*** RECORDS SUPPLIED
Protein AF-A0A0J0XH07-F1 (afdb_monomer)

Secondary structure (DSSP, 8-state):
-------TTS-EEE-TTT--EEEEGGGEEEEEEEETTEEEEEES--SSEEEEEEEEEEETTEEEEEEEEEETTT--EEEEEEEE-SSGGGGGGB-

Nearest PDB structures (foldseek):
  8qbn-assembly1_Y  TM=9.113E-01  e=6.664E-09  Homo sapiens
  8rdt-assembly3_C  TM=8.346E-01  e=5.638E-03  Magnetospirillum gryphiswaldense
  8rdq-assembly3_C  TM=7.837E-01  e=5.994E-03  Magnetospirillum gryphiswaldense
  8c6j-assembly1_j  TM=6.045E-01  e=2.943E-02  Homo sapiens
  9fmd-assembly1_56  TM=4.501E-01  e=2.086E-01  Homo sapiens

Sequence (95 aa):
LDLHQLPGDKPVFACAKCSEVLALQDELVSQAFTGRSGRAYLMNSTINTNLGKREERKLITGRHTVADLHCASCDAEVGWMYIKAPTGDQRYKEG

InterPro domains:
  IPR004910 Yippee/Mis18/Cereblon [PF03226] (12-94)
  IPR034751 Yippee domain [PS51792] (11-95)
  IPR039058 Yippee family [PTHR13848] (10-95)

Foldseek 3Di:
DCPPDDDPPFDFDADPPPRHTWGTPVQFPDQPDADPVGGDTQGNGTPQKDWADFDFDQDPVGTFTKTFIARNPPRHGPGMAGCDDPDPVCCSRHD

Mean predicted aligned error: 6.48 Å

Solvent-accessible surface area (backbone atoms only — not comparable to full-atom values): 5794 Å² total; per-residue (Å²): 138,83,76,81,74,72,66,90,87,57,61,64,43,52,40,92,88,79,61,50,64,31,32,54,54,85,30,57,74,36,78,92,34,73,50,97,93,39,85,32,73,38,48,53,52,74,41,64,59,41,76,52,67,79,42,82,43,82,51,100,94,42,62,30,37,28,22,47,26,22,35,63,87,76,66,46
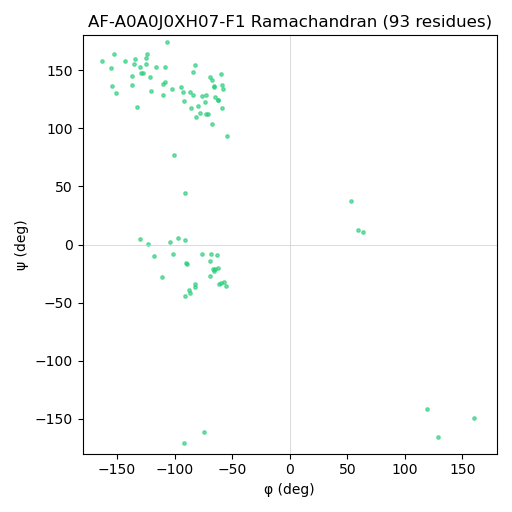,77
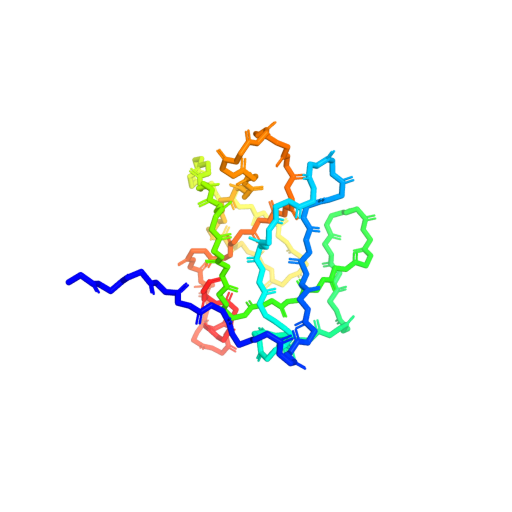,75,52,64,36,38,72,40,52,79,47,83,92,48,42,89,54,46,66

Structure (mmCIF, N/CA/C/O backbone):
data_AF-A0A0J0XH07-F1
#
_entry.id   AF-A0A0J0XH07-F1
#
loop_
_atom_site.group_PDB
_atom_site.id
_atom_site.type_symbol
_atom_site.label_atom_id
_atom_site.label_alt_id
_atom_site.label_comp_id
_atom_site.label_asym_id
_atom_site.label_entity_id
_atom_site.label_seq_id
_atom_site.pdbx_PDB_ins_code
_atom_site.Cartn_x
_atom_site.Cartn_y
_atom_site.Cartn_z
_atom_site.occupancy
_atom_site.B_iso_or_equiv
_atom_site.auth_seq_id
_atom_site.auth_comp_id
_atom_site.auth_asym_id
_atom_site.auth_atom_id
_atom_site.pdbx_PDB_model_num
ATOM 1 N N . LEU A 1 1 ? -22.044 12.456 -6.178 1.00 42.22 1 LEU A N 1
ATOM 2 C CA . LEU A 1 1 ? -21.797 12.325 -4.726 1.00 42.22 1 LEU A CA 1
ATOM 3 C C . LEU A 1 1 ? -21.626 10.837 -4.452 1.00 42.22 1 LEU A C 1
ATOM 5 O O . LEU A 1 1 ? -22.571 10.204 -4.015 1.00 42.22 1 LEU A O 1
ATOM 9 N N . ASP A 1 2 ? -20.464 10.276 -4.792 1.00 42.47 2 ASP A N 1
ATOM 10 C CA . ASP A 1 2 ? -20.138 8.870 -4.508 1.00 42.47 2 ASP A CA 1
ATOM 11 C C . ASP A 1 2 ? -19.242 8.824 -3.271 1.00 42.47 2 ASP A C 1
ATOM 13 O O . ASP A 1 2 ? -18.016 8.710 -3.339 1.00 42.47 2 ASP A O 1
ATOM 17 N N . LEU A 1 3 ? -19.876 9.003 -2.112 1.00 44.97 3 LEU A N 1
ATOM 18 C CA . LEU A 1 3 ? -19.281 8.564 -0.859 1.00 44.97 3 LEU A CA 1
ATOM 19 C C . LEU A 1 3 ? -19.268 7.040 -0.935 1.00 44.97 3 LEU A C 1
ATOM 21 O O . LEU A 1 3 ? -20.319 6.417 -0.833 1.00 44.97 3 LEU A O 1
ATOM 25 N N . HIS A 1 4 ? -18.089 6.476 -1.193 1.00 56.94 4 HIS A N 1
ATOM 26 C CA . HIS A 1 4 ? -17.838 5.042 -1.232 1.00 56.94 4 HIS A CA 1
ATOM 27 C C . HIS A 1 4 ? -18.312 4.422 0.090 1.00 56.94 4 HIS A C 1
ATOM 29 O O . HIS A 1 4 ? -17.595 4.436 1.089 1.00 56.94 4 HIS A O 1
ATOM 35 N N . GLN A 1 5 ? -19.550 3.930 0.124 1.00 60.03 5 GLN A N 1
ATOM 36 C CA . GLN A 1 5 ? -20.055 3.182 1.263 1.00 60.03 5 GLN A CA 1
ATOM 37 C C . GLN A 1 5 ? -19.374 1.819 1.234 1.00 60.03 5 GLN A C 1
ATOM 39 O O . GLN A 1 5 ? -19.594 1.023 0.321 1.00 60.03 5 GLN A O 1
ATOM 44 N N . LEU A 1 6 ? -18.518 1.563 2.222 1.00 64.62 6 LEU A N 1
ATOM 45 C CA . LEU A 1 6 ? -17.953 0.235 2.411 1.00 64.62 6 LEU A CA 1
ATOM 46 C C . LEU A 1 6 ? -19.087 -0.729 2.797 1.00 64.62 6 LEU A C 1
ATOM 48 O O . LEU A 1 6 ? -19.923 -0.362 3.631 1.00 64.62 6 LEU A O 1
ATOM 52 N N . PRO A 1 7 ? -19.146 -1.940 2.219 1.00 70.69 7 PRO A N 1
ATOM 53 C CA . PRO A 1 7 ? -20.134 -2.939 2.611 1.00 70.69 7 PRO A CA 1
ATOM 54 C C . PRO A 1 7 ? -19.973 -3.266 4.100 1.00 70.69 7 PRO A C 1
ATOM 56 O O . PRO A 1 7 ? -18.915 -3.728 4.522 1.00 70.69 7 PRO A O 1
ATOM 59 N N . GLY A 1 8 ? -21.003 -2.996 4.907 1.00 72.62 8 GLY A N 1
ATOM 60 C CA . GLY A 1 8 ? -20.942 -3.152 6.368 1.00 72.62 8 GLY A CA 1
ATOM 61 C C . GLY A 1 8 ? -20.849 -4.603 6.856 1.00 72.62 8 GLY A C 1
ATOM 62 O O . GLY A 1 8 ? -20.651 -4.836 8.043 1.00 72.62 8 GLY A O 1
ATOM 63 N N . ASP A 1 9 ? -21.005 -5.572 5.956 1.00 82.62 9 ASP A N 1
ATOM 64 C CA . ASP A 1 9 ? -20.972 -7.012 6.204 1.00 82.62 9 ASP A CA 1
ATOM 65 C C . ASP A 1 9 ? -19.639 -7.672 5.817 1.00 82.62 9 ASP A C 1
ATOM 67 O O . ASP A 1 9 ? -19.417 -8.843 6.136 1.00 82.62 9 ASP A O 1
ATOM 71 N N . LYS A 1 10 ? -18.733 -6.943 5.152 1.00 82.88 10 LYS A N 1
******
• TASK BRIEF:
Retrieve every line above holding the word "Yippee".

• RESULT OF THE TASK:
  IPR004910 Yippee/Mis18/Cereblon [PF03226] (12-94)
  IPR034751 Yippee domain [PS51792] (11-95)
  IPR039058 Yippee family [PTHR13848] (10-95)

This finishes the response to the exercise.